Per tre motivi, credo.
Penso che quello principale sia stata la presenza della Cina. Questo paese e la minuscola Corea erano tutto quanto appariva a ovest sull’orizzonte dei giapponesi. Il problema era che la Cina già confinava con praticamente tutti ed era quindi il veicolo principale e più economico di commercio fra Giappone e chicchessia. Non avrebbe quindi avuto senso tentare di sviluppare le considerevoli doti tecniche e le tecnologie necessarie per un viaggio davvero lungo come quello richiesto per raggiungere nuovi mercati.
Dall’altra parte c’era l’abisso del Pacifico. L’immagine del grande navigatore che abbiamo noi europei nella fantasia appartiene a un momento unico della storia, vale a dire la navigazione intercontinentale transoceanica, che iniziò quando divenne tecnicamente possibile, vale a dire molto più tardi. Gli europei furono i primi a superare i grandi problemi tecnici posti dalla navigazione intercontinentale a partire dal XV secolo.
Il particolarissimo momento storico giustifica il loro comportamento anomalo. I viaggi degli esseri umani sono sempre i più brevi possibile e la colonizzazione della terra è avvenuta a piedi e a passetti i più brevi possibili.

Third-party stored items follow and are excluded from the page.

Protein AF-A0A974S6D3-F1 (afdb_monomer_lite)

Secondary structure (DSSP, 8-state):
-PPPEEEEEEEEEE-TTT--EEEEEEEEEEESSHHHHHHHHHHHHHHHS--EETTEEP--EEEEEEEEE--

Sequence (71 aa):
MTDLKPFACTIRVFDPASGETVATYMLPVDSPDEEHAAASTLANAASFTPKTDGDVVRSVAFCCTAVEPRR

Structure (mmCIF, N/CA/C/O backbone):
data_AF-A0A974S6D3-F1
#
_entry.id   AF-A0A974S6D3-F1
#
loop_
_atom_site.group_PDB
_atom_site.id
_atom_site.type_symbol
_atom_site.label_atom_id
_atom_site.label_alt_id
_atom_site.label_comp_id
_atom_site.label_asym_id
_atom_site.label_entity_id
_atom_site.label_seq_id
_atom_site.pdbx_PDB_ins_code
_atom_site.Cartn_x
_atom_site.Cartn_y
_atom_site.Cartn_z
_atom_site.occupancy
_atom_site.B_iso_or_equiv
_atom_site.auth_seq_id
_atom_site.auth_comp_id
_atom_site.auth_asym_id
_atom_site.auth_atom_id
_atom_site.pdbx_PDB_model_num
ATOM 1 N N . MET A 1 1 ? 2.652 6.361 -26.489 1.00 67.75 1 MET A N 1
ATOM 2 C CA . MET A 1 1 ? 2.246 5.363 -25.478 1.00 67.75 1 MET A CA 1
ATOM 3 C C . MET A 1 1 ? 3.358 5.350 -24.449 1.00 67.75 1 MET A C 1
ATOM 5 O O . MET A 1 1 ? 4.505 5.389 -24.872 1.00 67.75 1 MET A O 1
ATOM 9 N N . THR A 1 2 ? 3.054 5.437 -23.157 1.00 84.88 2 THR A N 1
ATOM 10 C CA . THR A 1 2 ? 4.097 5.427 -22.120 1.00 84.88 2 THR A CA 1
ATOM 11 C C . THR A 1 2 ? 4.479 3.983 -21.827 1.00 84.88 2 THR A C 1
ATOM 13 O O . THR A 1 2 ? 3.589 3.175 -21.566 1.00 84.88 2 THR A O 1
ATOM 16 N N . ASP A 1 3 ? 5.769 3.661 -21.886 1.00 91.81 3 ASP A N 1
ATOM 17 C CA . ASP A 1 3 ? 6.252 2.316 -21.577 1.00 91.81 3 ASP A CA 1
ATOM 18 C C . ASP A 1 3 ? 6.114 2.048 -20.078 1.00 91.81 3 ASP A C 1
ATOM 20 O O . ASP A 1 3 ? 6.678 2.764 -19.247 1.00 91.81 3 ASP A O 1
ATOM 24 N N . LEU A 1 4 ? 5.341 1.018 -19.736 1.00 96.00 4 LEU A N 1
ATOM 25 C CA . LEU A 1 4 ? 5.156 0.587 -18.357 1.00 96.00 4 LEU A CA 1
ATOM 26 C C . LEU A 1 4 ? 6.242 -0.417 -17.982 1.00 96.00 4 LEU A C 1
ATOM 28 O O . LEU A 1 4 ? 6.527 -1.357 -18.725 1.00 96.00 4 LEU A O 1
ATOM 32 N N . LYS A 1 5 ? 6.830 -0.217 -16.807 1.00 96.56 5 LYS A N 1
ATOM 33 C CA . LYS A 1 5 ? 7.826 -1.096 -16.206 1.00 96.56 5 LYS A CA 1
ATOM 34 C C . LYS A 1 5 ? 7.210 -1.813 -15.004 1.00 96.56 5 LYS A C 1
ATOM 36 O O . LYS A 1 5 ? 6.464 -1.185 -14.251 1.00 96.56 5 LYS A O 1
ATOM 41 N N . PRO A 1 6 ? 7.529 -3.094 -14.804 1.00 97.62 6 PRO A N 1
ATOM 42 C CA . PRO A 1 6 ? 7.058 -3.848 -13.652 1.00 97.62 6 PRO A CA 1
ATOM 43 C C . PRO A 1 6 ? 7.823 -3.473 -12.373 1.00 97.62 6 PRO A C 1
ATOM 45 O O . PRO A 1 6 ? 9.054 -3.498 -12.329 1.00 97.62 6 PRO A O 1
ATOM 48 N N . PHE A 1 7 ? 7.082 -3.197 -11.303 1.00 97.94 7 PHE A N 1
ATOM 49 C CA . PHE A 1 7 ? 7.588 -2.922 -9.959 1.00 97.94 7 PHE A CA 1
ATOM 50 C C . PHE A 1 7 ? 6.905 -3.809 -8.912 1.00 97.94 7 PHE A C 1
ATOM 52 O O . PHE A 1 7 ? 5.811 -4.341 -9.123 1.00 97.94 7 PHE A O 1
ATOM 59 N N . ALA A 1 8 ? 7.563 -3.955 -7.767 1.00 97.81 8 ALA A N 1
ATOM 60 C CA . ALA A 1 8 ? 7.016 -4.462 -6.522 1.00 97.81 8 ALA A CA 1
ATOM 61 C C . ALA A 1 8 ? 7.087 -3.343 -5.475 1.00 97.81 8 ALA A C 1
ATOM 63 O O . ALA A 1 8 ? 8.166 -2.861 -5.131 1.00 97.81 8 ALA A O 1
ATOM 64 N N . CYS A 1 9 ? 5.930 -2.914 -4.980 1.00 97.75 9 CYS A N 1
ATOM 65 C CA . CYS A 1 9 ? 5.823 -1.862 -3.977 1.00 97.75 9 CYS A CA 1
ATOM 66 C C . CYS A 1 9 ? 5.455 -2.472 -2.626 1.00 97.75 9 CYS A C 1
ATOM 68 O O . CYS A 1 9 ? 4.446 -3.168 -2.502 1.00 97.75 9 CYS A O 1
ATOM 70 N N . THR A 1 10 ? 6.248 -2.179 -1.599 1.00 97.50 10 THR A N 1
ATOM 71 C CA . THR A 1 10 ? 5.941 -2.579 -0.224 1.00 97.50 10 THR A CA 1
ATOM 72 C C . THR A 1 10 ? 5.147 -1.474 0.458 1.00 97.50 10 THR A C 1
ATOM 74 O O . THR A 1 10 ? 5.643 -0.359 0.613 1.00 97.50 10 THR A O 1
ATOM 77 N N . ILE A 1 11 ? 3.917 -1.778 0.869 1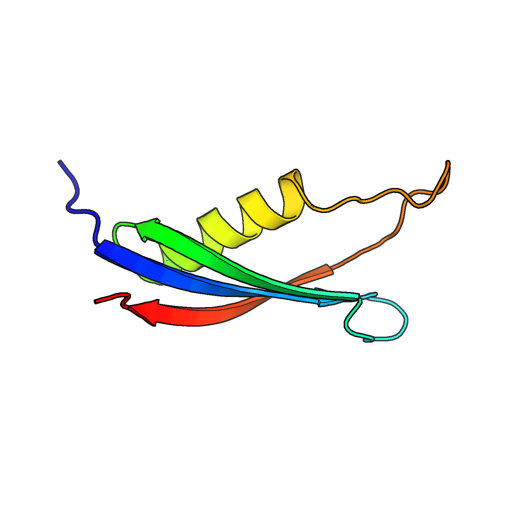.00 96.81 11 ILE A N 1
ATOM 78 C CA . ILE A 1 11 ? 3.042 -0.886 1.629 1.00 96.81 11 ILE A CA 1
ATOM 79 C C . ILE A 1 11 ? 2.941 -1.384 3.063 1.00 96.81 11 ILE A C 1
ATOM 81 O O . ILE A 1 11 ? 2.515 -2.511 3.312 1.00 96.81 11 ILE A O 1
ATOM 85 N N . ARG A 1 12 ? 3.265 -0.517 4.015 1.00 95.56 12 ARG A N 1
ATOM 86 C CA . ARG A 1 12 ? 3.031 -0.734 5.439 1.00 95.56 12 ARG A CA 1
ATOM 87 C C . ARG A 1 12 ? 1.766 0.001 5.864 1.00 95.56 12 ARG A C 1
ATOM 89 O O . ARG A 1 12 ? 1.632 1.200 5.618 1.00 95.56 12 ARG A O 1
ATOM 96 N N . VAL A 1 13 ? 0.865 -0.717 6.524 1.00 93.69 13 VAL A N 1
ATOM 97 C CA . VAL A 1 13 ? -0.324 -0.175 7.185 1.00 93.69 13 VAL A CA 1
ATOM 98 C C . VAL A 1 13 ? -0.071 -0.167 8.678 1.00 93.69 13 VAL A C 1
ATOM 100 O O . VAL A 1 13 ? 0.347 -1.181 9.238 1.00 93.69 13 VAL A O 1
ATOM 103 N N . PHE A 1 14 ? -0.315 0.961 9.327 1.00 92.31 14 PHE A N 1
ATOM 104 C CA . PHE A 1 14 ? -0.071 1.107 10.755 1.00 92.31 14 PHE A CA 1
ATOM 105 C C . PHE A 1 14 ? -1.165 1.921 11.437 1.00 92.31 14 PHE A C 1
ATOM 107 O O . PHE A 1 14 ? -1.835 2.744 10.807 1.00 92.31 14 PHE A O 1
ATOM 114 N N . ASP A 1 15 ? -1.344 1.668 12.729 1.00 90.25 15 ASP A N 1
ATOM 115 C CA . ASP A 1 15 ? -2.165 2.505 13.594 1.00 90.25 15 ASP A CA 1
ATOM 116 C C . ASP A 1 15 ? -1.395 3.815 13.859 1.00 90.25 15 ASP A C 1
ATOM 118 O O . ASP A 1 15 ? -0.273 3.774 14.370 1.00 90.25 15 ASP A O 1
ATOM 122 N N . PRO A 1 16 ? -1.938 4.989 13.492 1.00 90.12 16 PRO A N 1
ATOM 123 C CA . PRO A 1 16 ? -1.242 6.259 13.665 1.00 90.12 16 PRO A CA 1
ATOM 124 C C . PRO A 1 16 ? -1.105 6.689 15.134 1.00 90.12 16 PRO A C 1
ATOM 126 O O . PRO A 1 16 ? -0.266 7.538 15.427 1.00 90.12 16 PRO A O 1
ATOM 129 N N . ALA A 1 17 ? -1.912 6.145 16.048 1.00 89.25 17 ALA A N 1
ATOM 130 C CA . ALA A 1 17 ? -1.873 6.471 17.469 1.00 89.25 17 ALA A CA 1
ATOM 131 C C . ALA A 1 17 ? -0.791 5.676 18.212 1.00 89.25 17 ALA A C 1
ATOM 133 O O . ALA A 1 17 ? -0.095 6.238 19.057 1.00 89.25 17 ALA A O 1
ATOM 134 N N . SER A 1 18 ? -0.633 4.386 17.897 1.00 90.31 18 SER A N 1
ATOM 135 C CA . SER A 1 18 ? 0.364 3.516 18.541 1.00 90.31 18 SER A CA 1
ATOM 136 C C . SER A 1 18 ? 1.662 3.358 17.739 1.00 90.31 18 SER A C 1
ATOM 138 O O . SER A 1 18 ? 2.692 2.992 18.303 1.00 90.31 18 SER A O 1
ATOM 140 N N . GLY A 1 19 ? 1.632 3.618 16.429 1.00 88.12 19 GLY A N 1
ATOM 141 C CA . GLY A 1 19 ? 2.732 3.339 15.501 1.00 88.12 19 GLY A CA 1
ATOM 142 C C . GLY A 1 19 ? 2.896 1.852 15.156 1.00 88.12 19 GLY A C 1
ATOM 143 O O . GLY A 1 19 ? 3.840 1.481 14.449 1.00 88.12 19 GLY A O 1
ATOM 144 N N . GLU A 1 20 ? 2.005 0.989 15.648 1.00 90.31 20 GLU A N 1
ATOM 145 C CA . GLU A 1 20 ? 2.070 -0.452 15.431 1.00 90.31 20 GLU A CA 1
ATOM 146 C C . GLU A 1 20 ? 1.723 -0.815 13.983 1.00 90.31 20 GLU A C 1
ATOM 148 O O . GLU A 1 20 ? 0.765 -0.301 13.403 1.00 90.31 20 GLU A O 1
ATOM 153 N N . THR A 1 21 ? 2.495 -1.733 13.393 1.00 90.44 21 THR A N 1
ATOM 154 C CA . THR A 1 21 ? 2.172 -2.284 12.072 1.00 90.44 21 THR A CA 1
ATOM 155 C C . THR A 1 21 ? 0.957 -3.188 12.172 1.00 90.44 21 THR A C 1
ATOM 157 O O . THR A 1 21 ? 1.017 -4.237 12.802 1.00 90.44 21 THR A O 1
ATOM 160 N N . VAL A 1 22 ? -0.102 -2.832 11.459 1.00 88.12 22 VAL A N 1
ATOM 161 C CA . VAL A 1 22 ? -1.291 -3.672 11.312 1.00 88.12 22 VAL A CA 1
ATOM 162 C C . VAL A 1 22 ? -1.067 -4.714 10.218 1.00 88.12 22 VAL A C 1
ATOM 164 O O . VAL A 1 22 ? -1.427 -5.876 10.376 1.00 88.12 22 VAL A O 1
ATOM 167 N N . ALA A 1 23 ? -0.466 -4.301 9.100 1.00 89.94 23 ALA A N 1
ATOM 168 C CA . ALA A 1 23 ? -0.189 -5.178 7.970 1.00 89.94 23 ALA A CA 1
ATOM 169 C C . ALA A 1 23 ? 0.963 -4.648 7.112 1.00 89.94 23 ALA A C 1
ATOM 171 O O . ALA A 1 23 ? 1.217 -3.444 7.058 1.00 89.94 23 ALA A O 1
ATOM 172 N N . THR A 1 24 ? 1.607 -5.554 6.383 1.00 93.75 24 THR A N 1
ATOM 173 C CA . THR A 1 24 ? 2.558 -5.217 5.323 1.00 93.75 24 THR A CA 1
ATOM 174 C C . THR A 1 24 ? 2.167 -5.980 4.068 1.00 93.75 24 THR A C 1
ATOM 176 O O . THR A 1 24 ? 2.023 -7.201 4.103 1.00 93.75 24 THR A O 1
ATOM 179 N N . TYR A 1 25 ? 2.008 -5.264 2.962 1.00 91.69 25 TYR A N 1
ATOM 180 C CA . TYR A 1 25 ? 1.683 -5.824 1.658 1.00 91.69 25 TYR A CA 1
ATOM 181 C C . TYR A 1 25 ? 2.834 -5.582 0.696 1.00 91.69 25 TYR A C 1
ATOM 183 O O . TYR A 1 25 ? 3.424 -4.507 0.699 1.00 91.69 25 TYR A O 1
ATOM 191 N N . MET A 1 26 ? 3.102 -6.551 -0.169 1.00 95.00 26 MET A N 1
ATOM 192 C CA . MET A 1 26 ? 3.924 -6.349 -1.354 1.00 95.00 26 MET A CA 1
ATOM 193 C C . MET A 1 26 ? 3.009 -6.486 -2.564 1.00 95.00 26 MET A C 1
ATOM 195 O O . MET A 1 26 ? 2.439 -7.553 -2.793 1.00 95.00 26 MET A O 1
ATOM 199 N N . LEU A 1 27 ? 2.824 -5.395 -3.298 1.00 94.12 27 LEU A N 1
ATOM 200 C CA . LEU A 1 27 ? 1.880 -5.324 -4.404 1.00 94.12 27 LEU A CA 1
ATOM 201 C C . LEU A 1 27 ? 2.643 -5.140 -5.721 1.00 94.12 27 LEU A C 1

Infine, i I giapponesi non avevano la personalità, il carattere giusto. Un popolo che migra è psicologicamente pronto per divenire stanziale. Se arriva per caso in un’isola o un arcipelago, sviluppa una mentalità insulare, che è più di una barzelletta. Per esempio, il mito della creazione maori e quello giapponese hanno in comune il fatto che gli dèi creano solo il paese dei Maori e dei giapponesi rispettivamente. Il resto non esiste. Quanto vedi è reale, ma, in assenza di prove dirette, il resto del mondo è surreale, una diceria. Esattamente questo è il modo in cui i giapponesi vedono il resto dell’umanità. Roba che si vede alla televisione. Come giustamente ha detto Dario Fabbri in uno dei suoi rari momenti di lucidità, i giapponesi sono isolazionisti, non pacifisti. Ai giapponesi il mondo non interessava.
Questo però non è razzismo, ma semplicemente il risultato di non avere contatti diretti con alcuno.